First, the numbers. The S&P and Dow were essentially flat, while the Nasdaq Composite lost 0.22% on Friday. (Technically, the Dow squeezed out a 0.01% gain to snap a 10-day winning streak, but that number is so insignificant that I don’t think it’s worth making a big fuss about.)

On a weekly basis, the S&P gained 0.79%, the Nasdaq fell 0.57% – but the Dow gained an impressive 2.08%.
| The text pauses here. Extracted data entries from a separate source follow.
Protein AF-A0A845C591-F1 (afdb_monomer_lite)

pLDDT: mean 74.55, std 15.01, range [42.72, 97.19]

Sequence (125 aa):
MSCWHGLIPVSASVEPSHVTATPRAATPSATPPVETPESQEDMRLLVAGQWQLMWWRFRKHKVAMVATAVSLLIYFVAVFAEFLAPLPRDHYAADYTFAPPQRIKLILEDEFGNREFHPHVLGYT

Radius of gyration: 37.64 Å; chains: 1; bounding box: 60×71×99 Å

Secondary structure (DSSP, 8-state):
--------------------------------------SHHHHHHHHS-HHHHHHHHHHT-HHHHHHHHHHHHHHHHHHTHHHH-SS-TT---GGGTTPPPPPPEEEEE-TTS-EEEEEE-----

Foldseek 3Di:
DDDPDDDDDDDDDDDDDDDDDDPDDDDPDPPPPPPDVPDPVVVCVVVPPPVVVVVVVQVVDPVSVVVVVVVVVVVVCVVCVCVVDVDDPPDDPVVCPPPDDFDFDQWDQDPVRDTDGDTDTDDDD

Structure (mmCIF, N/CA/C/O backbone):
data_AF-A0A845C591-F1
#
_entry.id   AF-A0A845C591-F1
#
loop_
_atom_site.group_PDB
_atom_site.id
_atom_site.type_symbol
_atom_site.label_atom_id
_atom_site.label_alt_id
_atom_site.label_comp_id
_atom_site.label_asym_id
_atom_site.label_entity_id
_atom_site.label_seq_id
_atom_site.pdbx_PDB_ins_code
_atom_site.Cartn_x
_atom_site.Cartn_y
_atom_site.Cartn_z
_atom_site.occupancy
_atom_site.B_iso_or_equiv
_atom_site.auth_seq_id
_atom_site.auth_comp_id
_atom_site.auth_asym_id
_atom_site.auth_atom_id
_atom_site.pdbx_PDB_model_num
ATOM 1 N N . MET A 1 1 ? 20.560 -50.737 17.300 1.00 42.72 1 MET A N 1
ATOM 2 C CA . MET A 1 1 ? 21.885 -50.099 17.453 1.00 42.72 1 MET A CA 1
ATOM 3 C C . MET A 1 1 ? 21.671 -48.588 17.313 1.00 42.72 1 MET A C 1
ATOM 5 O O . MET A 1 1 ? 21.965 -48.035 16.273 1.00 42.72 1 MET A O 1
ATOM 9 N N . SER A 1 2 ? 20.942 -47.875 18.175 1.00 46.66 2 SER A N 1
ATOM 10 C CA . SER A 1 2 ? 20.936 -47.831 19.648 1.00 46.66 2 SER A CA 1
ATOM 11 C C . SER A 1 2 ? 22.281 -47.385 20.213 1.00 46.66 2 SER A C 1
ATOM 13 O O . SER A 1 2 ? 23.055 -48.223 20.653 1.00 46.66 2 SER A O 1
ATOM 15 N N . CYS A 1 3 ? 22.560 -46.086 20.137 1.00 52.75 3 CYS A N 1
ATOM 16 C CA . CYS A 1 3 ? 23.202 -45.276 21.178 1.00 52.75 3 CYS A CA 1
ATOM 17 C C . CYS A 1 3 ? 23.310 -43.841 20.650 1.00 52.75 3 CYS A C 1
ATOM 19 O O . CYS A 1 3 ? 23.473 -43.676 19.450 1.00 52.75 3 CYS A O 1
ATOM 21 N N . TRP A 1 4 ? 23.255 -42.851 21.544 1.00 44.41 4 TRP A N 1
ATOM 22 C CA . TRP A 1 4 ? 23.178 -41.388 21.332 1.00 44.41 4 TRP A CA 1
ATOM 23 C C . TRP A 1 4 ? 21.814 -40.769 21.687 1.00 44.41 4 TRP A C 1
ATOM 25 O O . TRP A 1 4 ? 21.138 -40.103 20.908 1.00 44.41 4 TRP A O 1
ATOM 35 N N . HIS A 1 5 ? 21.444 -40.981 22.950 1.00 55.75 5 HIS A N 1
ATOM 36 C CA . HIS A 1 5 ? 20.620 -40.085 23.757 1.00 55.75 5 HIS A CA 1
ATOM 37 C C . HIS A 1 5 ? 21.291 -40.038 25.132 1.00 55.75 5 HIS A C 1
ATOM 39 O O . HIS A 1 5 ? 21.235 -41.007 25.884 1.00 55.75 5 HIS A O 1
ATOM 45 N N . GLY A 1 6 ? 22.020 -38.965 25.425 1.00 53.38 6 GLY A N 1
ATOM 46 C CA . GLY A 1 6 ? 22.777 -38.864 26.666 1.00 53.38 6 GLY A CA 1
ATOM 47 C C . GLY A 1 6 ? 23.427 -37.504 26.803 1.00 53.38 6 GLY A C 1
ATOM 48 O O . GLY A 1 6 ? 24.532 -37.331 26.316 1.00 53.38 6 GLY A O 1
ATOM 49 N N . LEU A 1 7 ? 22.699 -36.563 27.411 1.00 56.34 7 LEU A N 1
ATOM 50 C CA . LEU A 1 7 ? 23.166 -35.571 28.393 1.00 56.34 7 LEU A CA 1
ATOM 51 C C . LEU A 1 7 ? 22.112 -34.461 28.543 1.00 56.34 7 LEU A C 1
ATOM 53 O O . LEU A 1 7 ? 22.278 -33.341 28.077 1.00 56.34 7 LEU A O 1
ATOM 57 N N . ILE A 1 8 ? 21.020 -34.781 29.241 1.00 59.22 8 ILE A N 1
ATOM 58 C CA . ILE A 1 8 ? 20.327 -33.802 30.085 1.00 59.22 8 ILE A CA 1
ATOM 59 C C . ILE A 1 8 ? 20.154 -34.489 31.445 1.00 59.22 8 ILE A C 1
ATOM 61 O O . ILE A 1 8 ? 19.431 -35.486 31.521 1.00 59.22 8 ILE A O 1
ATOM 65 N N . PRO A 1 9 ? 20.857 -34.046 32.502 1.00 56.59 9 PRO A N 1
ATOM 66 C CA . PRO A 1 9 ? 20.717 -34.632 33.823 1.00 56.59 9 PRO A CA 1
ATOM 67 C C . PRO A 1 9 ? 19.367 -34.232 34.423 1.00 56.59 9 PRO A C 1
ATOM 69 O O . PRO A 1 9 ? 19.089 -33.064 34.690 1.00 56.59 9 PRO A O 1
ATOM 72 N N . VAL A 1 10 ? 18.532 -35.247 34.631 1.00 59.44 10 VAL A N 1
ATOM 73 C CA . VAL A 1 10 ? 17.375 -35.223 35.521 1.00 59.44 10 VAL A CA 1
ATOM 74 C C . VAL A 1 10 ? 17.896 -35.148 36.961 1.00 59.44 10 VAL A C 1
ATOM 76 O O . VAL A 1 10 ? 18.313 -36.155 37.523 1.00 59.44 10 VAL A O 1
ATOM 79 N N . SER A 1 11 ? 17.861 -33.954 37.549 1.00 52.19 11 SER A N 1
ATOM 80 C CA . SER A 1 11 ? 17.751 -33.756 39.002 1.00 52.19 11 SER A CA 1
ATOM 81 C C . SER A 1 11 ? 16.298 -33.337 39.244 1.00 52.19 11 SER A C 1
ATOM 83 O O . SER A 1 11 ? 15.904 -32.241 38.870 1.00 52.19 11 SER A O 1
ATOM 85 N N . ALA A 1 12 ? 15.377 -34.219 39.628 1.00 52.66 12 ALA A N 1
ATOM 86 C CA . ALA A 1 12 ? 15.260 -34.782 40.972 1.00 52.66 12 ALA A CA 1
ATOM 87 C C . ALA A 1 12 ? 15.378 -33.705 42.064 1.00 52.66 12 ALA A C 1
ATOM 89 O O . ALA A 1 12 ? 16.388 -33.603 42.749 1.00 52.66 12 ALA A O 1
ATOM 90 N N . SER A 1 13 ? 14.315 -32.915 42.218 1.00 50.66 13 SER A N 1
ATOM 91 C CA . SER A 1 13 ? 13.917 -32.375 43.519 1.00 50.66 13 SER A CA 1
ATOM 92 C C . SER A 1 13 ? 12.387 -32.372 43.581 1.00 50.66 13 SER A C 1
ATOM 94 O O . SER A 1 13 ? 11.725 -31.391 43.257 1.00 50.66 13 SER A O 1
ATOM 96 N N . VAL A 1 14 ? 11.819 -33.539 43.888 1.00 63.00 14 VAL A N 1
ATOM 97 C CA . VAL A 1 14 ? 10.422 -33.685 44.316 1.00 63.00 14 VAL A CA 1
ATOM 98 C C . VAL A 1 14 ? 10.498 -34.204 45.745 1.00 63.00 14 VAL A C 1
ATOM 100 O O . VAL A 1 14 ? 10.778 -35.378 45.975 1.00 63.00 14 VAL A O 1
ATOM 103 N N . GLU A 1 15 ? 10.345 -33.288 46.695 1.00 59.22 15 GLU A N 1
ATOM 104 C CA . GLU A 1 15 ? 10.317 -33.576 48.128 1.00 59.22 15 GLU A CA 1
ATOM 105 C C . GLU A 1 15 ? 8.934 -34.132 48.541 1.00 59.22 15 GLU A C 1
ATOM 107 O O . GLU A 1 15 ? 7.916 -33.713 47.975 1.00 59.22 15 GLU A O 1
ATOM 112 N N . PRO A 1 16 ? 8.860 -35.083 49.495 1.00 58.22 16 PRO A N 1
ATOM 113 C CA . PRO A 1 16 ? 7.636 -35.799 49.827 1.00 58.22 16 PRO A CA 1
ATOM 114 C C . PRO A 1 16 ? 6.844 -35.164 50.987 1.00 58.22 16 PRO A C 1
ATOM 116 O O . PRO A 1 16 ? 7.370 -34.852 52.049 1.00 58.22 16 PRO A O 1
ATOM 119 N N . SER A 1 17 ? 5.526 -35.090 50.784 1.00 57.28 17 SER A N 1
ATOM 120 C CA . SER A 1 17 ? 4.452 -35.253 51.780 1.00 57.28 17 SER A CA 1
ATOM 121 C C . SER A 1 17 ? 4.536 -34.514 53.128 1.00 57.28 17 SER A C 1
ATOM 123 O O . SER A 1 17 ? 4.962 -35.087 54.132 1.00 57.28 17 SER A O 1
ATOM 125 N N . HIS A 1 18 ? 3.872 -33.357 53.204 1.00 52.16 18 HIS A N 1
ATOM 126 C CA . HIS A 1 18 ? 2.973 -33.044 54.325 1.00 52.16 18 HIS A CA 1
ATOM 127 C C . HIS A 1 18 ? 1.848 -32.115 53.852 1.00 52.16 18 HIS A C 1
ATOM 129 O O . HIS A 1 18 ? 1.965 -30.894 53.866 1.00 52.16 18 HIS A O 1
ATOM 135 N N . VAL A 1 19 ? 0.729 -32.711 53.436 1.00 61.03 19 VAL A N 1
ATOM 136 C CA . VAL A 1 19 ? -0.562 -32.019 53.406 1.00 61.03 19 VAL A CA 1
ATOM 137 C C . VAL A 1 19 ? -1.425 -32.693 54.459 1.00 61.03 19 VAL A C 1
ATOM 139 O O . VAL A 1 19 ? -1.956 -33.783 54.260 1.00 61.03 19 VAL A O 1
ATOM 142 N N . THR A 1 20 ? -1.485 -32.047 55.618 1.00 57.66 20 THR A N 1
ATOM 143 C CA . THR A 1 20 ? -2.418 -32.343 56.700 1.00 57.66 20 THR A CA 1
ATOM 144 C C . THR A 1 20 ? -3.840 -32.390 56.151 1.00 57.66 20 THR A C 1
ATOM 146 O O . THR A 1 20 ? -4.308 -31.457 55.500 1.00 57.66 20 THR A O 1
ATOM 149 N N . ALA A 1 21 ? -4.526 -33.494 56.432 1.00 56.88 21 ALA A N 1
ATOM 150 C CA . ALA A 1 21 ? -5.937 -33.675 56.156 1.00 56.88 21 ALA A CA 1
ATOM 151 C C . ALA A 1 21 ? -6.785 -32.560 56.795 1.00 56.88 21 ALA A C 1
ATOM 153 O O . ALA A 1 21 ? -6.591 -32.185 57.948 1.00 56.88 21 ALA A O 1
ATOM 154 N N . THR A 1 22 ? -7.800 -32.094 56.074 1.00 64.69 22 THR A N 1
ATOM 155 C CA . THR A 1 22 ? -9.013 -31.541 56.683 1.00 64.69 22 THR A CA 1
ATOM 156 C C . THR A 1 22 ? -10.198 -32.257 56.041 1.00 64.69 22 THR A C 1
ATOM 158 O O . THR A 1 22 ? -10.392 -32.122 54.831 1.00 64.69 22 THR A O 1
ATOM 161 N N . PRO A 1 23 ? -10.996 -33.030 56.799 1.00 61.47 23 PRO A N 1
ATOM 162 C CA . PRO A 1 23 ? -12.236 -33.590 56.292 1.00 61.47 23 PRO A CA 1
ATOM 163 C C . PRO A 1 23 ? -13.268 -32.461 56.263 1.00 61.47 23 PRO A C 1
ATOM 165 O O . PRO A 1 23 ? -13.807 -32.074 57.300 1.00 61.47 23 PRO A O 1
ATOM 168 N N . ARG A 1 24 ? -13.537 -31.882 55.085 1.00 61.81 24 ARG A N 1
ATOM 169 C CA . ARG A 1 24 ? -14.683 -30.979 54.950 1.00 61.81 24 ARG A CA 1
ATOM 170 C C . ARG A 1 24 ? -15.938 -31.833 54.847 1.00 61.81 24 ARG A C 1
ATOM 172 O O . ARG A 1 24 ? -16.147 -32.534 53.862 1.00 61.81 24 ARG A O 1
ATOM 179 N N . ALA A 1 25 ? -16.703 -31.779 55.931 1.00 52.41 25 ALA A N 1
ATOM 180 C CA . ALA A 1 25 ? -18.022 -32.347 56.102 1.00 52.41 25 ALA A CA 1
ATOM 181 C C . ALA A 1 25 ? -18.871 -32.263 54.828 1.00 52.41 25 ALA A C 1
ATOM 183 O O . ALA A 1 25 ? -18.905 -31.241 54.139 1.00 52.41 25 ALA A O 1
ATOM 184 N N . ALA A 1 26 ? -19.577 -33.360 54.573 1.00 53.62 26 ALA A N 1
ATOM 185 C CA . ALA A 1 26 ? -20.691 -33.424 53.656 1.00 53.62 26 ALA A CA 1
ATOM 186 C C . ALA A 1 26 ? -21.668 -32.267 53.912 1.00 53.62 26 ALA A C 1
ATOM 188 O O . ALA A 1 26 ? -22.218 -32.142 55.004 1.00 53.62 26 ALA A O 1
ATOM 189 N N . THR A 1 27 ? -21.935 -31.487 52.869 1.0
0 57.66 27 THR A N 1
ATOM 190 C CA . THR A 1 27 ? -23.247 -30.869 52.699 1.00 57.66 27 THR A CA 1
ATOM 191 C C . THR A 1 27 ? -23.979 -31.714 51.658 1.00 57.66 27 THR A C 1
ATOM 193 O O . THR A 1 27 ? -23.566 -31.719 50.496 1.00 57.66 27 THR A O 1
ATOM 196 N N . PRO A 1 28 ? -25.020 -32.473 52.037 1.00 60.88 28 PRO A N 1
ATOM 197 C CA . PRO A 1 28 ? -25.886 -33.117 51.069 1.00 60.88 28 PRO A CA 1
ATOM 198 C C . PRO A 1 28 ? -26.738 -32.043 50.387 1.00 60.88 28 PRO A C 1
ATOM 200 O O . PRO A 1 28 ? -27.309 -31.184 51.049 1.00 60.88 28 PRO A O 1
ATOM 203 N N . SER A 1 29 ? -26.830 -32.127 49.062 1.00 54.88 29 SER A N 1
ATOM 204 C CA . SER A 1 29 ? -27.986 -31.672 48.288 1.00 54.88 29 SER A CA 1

Much of the Dow’s display was due to how the index is composed and calculated. It includes only 30 stocks that are said to be selected to represent the broader US economy. to give an example Goldman Sachs and JPMorgan Chase represent banks; Apple and Microsoft show up on technology; Nike and Procter & Gamble represent consumer goods.

Another key difference between the Dow and the S&P and Nasdaq is that it is price-weighted, meaning that the more expensive a stock is, the greater its influence on the index. Conversely, the other two main indexes are capitalization-weighted, which means that the higher the total value of a company’s total shares, the more influence it has on the movement of the index.

Now let’s look at Friday’s stock moves.

Nvidia decreased by 2.66%. It has a market capitalization of over $1 trillion. So it’s no surprise that it had the biggest negative impact on both the S&P and the Nasdaq. Dow? The index does not even include Nvidia, so it was saved.

The Dow, on the other hand, benefited from the gains of firms such as UnitedHealth and Goldman Sachs. Their stock prices are high—around $500 and $350 a share—but their overall market capitalization is relatively low. Those gains wouldn’t have much of an impact on the S&P and Nasdaq, but they would boost the Dow.

what does it all mean Honestly: Not much. According to CNBC calculationsOver the past 15 years, the Dow and S&P have moved in the same direction 94% of the time. So while it’s true that the major indexes have diverged recently — except this week, the Nasdaq leads the way with a 34% year-to-date gain, the S&P 18% and the Dow a modest 6% — over the long term, it shouldn’t really matter which index you follow. The lesson here? Do not take short-term fluctuations as long-term trends.